Based on the prior exercises various Item and user recommendation models where built. The new approach allowed the evaluating of many models with a more simplified workflow.

The best model based on AUC was the UBCF with cosine similarity. The model also yielded the lowest RMSE of .97. To increase serendipity in the model evaluation, I would generate a random selection from one of the favorite user genre.

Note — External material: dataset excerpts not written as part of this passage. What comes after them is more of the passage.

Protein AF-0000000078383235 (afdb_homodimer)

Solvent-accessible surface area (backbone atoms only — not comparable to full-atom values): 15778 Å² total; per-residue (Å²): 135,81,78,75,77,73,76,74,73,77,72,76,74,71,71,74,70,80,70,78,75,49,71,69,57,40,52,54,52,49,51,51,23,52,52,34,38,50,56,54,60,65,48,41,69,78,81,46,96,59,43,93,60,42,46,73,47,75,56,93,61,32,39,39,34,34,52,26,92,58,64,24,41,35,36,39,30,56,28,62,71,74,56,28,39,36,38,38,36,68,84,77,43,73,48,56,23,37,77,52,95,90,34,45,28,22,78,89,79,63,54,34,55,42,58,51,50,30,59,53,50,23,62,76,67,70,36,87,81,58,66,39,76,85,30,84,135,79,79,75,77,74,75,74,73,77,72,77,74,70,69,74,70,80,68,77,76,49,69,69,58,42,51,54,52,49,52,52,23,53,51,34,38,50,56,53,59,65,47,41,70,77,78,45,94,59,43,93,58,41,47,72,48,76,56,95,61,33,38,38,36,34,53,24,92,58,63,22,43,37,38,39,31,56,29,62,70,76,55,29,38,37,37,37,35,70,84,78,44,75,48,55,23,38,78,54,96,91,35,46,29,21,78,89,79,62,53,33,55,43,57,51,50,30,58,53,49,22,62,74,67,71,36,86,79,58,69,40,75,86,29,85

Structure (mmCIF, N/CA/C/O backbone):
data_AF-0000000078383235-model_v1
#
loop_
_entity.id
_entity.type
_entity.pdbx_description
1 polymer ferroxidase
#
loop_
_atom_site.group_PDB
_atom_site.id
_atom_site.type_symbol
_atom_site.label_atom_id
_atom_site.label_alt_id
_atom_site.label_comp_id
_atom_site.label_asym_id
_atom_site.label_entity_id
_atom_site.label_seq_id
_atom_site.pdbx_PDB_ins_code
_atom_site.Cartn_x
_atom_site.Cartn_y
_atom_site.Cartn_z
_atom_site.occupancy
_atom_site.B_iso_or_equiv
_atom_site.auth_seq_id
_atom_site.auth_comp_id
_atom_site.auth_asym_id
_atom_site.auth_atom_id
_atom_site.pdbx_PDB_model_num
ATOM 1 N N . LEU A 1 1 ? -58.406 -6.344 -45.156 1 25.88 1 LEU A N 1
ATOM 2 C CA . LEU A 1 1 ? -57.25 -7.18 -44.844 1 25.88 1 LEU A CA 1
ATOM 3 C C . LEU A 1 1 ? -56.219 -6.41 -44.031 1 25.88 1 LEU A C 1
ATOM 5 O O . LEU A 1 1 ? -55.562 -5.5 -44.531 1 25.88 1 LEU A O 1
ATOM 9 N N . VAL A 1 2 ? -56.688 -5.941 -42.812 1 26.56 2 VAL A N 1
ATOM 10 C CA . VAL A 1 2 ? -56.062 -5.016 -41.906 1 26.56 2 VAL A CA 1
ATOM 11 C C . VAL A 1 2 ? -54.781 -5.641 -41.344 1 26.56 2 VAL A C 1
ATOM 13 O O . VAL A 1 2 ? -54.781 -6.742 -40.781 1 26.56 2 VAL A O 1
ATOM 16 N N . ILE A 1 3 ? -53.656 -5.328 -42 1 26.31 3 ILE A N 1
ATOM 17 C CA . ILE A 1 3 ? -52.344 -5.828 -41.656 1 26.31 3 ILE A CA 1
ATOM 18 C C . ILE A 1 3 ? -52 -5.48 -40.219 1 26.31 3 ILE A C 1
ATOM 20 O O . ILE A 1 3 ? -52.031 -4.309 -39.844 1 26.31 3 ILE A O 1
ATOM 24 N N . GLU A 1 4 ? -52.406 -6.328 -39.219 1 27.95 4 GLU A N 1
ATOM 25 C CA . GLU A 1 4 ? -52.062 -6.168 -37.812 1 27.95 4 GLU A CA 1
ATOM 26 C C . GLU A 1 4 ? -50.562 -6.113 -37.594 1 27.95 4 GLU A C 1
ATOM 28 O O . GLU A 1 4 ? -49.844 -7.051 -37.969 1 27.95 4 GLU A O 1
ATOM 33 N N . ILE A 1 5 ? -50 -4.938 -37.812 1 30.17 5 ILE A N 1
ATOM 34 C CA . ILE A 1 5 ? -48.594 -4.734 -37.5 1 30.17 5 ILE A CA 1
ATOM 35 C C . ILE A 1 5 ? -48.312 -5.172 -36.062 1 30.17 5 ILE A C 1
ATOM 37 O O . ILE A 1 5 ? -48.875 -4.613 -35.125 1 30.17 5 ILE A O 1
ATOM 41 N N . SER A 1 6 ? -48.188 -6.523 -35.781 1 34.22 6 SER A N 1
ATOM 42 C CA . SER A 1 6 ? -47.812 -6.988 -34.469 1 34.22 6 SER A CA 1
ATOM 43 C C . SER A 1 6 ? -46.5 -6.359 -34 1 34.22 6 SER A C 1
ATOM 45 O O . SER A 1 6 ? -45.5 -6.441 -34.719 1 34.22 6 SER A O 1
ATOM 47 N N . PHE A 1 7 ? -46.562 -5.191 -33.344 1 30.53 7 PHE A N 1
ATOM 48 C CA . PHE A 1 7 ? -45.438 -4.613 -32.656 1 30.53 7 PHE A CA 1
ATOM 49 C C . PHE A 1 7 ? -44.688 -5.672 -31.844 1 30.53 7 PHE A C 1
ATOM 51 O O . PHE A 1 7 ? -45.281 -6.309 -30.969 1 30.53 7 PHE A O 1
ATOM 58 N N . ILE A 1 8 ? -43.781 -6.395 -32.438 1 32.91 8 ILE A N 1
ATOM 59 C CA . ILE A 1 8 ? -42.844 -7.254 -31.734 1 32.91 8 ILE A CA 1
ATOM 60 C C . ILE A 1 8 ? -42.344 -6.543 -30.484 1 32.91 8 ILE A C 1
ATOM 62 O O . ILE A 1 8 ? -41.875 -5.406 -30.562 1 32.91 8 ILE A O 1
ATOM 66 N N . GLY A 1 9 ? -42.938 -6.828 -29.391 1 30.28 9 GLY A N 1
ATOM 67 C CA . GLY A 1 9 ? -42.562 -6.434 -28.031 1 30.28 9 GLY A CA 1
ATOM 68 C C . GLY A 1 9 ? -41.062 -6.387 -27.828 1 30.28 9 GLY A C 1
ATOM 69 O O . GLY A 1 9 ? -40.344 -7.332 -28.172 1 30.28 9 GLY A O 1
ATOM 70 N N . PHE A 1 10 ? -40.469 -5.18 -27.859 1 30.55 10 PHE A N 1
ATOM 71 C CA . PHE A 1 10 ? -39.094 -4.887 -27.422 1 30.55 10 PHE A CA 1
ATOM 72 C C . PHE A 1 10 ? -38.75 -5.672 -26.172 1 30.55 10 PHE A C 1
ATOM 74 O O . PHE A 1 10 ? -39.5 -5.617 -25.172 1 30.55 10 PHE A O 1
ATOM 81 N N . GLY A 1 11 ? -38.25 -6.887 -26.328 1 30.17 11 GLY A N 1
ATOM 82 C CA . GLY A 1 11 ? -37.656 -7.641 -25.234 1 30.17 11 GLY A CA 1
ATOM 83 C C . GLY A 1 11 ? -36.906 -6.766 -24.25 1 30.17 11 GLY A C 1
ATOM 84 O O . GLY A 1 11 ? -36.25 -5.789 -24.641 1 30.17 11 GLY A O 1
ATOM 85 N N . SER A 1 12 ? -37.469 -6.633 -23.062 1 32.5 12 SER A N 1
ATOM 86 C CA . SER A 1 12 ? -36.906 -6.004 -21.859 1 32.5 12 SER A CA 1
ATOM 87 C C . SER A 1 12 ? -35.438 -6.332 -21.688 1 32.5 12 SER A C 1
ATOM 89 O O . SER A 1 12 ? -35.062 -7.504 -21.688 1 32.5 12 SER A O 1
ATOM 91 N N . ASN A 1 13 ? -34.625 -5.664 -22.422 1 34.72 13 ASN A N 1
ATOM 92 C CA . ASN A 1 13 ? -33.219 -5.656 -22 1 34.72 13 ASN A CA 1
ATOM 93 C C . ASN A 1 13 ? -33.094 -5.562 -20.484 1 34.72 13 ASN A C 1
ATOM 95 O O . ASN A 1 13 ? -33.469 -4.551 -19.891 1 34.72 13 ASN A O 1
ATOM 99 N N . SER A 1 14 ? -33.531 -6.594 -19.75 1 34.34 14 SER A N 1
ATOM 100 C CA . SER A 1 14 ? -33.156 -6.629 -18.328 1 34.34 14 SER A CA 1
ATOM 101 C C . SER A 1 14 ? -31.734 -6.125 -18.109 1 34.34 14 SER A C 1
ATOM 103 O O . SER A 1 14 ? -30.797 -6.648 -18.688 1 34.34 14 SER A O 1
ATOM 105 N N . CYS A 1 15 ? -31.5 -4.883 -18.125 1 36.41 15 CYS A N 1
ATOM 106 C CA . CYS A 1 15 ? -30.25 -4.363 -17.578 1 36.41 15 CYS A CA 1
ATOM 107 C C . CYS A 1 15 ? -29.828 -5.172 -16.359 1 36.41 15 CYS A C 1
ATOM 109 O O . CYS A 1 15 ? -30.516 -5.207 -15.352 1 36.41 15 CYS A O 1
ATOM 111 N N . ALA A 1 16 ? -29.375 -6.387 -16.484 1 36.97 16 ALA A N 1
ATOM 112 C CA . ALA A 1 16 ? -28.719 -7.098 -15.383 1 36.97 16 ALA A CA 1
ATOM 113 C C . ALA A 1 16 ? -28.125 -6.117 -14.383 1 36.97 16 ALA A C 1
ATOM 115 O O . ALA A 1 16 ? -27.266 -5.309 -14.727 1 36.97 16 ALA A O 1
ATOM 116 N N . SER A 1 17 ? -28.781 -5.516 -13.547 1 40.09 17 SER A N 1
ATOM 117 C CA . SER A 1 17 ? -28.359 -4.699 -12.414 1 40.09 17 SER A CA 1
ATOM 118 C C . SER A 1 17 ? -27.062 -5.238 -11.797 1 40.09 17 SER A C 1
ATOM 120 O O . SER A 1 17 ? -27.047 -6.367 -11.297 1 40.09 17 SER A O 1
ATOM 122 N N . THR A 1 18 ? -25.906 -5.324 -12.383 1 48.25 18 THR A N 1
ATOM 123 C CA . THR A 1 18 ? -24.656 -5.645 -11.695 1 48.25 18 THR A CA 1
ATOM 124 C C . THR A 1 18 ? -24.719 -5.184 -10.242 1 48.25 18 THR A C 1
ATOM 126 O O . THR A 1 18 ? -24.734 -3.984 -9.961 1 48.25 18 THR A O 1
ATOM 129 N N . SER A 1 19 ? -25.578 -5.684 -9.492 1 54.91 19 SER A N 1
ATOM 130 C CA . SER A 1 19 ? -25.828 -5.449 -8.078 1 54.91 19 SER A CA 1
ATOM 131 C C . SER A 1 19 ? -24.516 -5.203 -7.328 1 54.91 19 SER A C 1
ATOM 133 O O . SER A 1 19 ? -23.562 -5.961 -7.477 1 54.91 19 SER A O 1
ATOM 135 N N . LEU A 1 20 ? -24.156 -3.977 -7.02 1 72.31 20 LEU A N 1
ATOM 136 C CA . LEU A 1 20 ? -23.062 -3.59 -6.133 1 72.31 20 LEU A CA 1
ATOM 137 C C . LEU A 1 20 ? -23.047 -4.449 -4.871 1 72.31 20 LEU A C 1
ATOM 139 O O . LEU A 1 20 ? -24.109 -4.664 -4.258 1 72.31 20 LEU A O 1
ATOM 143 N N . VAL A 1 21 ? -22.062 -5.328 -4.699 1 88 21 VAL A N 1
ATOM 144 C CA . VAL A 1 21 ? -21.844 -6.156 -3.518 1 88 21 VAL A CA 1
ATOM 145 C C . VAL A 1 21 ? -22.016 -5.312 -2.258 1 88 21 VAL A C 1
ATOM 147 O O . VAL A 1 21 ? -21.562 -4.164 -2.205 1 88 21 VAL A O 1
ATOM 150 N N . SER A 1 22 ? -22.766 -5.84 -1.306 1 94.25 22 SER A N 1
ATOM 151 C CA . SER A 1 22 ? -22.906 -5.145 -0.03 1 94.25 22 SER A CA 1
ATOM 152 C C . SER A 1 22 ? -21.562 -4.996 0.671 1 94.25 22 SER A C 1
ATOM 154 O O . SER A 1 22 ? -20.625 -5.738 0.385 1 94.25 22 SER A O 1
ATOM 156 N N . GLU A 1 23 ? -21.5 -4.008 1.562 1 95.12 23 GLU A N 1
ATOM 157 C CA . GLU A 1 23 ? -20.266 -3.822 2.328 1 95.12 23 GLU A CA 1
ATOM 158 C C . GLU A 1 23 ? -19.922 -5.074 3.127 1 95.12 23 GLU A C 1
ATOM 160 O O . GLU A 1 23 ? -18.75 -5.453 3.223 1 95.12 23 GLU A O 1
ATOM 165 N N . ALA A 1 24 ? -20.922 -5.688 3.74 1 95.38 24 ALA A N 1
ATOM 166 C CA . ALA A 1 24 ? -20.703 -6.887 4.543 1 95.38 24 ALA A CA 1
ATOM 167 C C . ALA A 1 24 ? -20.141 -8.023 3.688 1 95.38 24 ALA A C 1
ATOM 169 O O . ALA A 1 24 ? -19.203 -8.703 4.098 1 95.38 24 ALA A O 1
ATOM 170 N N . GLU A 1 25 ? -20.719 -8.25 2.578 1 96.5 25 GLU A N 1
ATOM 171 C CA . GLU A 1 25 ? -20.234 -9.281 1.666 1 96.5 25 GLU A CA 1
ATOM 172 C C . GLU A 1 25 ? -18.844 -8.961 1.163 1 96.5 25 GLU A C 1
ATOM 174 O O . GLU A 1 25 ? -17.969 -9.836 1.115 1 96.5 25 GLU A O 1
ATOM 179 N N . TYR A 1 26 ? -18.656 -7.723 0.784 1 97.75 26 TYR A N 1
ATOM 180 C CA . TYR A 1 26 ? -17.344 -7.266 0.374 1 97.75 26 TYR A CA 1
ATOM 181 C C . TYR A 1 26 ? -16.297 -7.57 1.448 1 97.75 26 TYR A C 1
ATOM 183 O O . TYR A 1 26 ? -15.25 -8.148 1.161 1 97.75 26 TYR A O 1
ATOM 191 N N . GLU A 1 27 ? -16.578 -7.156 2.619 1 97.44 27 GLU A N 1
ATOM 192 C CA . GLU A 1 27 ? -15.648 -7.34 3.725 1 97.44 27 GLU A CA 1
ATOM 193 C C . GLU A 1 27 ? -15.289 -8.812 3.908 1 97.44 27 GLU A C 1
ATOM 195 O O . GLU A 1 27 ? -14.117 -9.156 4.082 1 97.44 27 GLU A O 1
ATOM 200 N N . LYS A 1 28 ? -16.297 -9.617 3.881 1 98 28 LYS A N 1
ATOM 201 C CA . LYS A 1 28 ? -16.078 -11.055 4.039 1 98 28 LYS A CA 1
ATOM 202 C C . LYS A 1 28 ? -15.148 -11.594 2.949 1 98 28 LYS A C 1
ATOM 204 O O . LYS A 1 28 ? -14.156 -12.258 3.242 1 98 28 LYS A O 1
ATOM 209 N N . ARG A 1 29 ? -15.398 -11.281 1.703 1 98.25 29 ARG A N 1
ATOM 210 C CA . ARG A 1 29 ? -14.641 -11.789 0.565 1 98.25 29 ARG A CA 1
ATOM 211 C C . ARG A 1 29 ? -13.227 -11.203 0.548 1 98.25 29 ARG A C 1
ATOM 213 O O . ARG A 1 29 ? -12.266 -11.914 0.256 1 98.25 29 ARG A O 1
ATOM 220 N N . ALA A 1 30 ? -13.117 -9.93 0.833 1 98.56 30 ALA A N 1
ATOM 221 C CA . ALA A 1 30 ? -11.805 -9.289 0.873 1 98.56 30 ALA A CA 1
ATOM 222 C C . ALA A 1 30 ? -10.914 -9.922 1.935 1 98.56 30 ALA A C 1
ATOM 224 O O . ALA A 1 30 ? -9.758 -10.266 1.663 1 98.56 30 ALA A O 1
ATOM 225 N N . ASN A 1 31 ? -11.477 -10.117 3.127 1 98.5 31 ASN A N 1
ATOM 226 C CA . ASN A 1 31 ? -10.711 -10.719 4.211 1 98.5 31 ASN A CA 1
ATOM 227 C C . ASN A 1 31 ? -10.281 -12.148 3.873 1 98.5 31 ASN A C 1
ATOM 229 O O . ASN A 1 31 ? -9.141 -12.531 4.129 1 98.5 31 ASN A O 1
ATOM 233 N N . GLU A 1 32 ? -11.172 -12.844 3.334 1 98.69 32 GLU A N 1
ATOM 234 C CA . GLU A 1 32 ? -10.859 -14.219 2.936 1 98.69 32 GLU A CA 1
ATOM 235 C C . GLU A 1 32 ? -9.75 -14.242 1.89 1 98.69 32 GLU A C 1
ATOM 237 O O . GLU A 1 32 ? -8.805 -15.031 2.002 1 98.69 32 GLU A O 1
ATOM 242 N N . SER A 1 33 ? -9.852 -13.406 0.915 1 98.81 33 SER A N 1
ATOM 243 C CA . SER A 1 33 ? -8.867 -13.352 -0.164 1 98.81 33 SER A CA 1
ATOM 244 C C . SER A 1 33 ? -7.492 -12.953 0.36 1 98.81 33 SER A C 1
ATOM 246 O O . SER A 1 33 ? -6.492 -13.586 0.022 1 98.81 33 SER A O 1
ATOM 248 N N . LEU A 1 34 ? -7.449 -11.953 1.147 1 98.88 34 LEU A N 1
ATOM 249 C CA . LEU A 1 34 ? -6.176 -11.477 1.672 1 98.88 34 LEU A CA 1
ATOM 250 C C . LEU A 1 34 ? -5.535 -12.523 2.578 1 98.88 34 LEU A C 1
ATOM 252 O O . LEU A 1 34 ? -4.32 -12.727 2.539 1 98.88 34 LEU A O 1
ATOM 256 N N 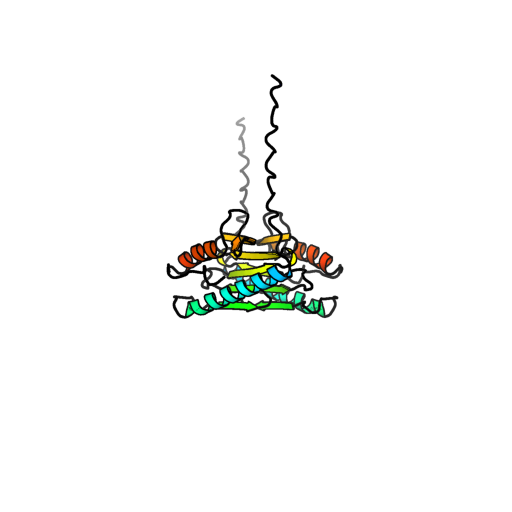. SER A 1 35 ? -6.359 -13.164 3.365 1 98.81 35 SER A N 1
ATOM 257 C CA . SER A 1 35 ? -5.852 -14.234 4.215 1 98.81 35 SER A CA 1
ATOM 258 C C . SER A 1 35 ? -5.262 -15.367 3.383 1 98.81 35 SER A C 1
ATOM 260 O O . SER A 1 35 ? -4.145 -15.828 3.646 1 98.81 35 SER A O 1
ATOM 262 N N . ASN A 1 36 ? -5.984 -15.75 2.396 1 98.88 36 ASN A N 1
ATOM 263 C CA . ASN A 1 36 ? -5.516 -16.828 1.521 1 98.88 36 ASN A CA 1
ATOM 264 C C . ASN A 1 36 ? -4.223 -16.438 0.805 1 98.88 36 ASN A C 1
ATOM 266 O O . ASN A 1 36 ? -3.289 -17.234 0.724 1 98.88 36 ASN A O 1
ATOM 270 N N . LEU A 1 37 ? -4.176 -15.266 0.312 1 98.94 37 LEU A N 1
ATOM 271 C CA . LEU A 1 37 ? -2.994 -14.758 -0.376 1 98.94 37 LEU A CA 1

Analyzing performance with offline data can be trivial, but if the system were online, we could undoubtedly separate a portion of the user base into an A/B testing and compare the results. Also, consideration of the system’s resources must be tested before implementation.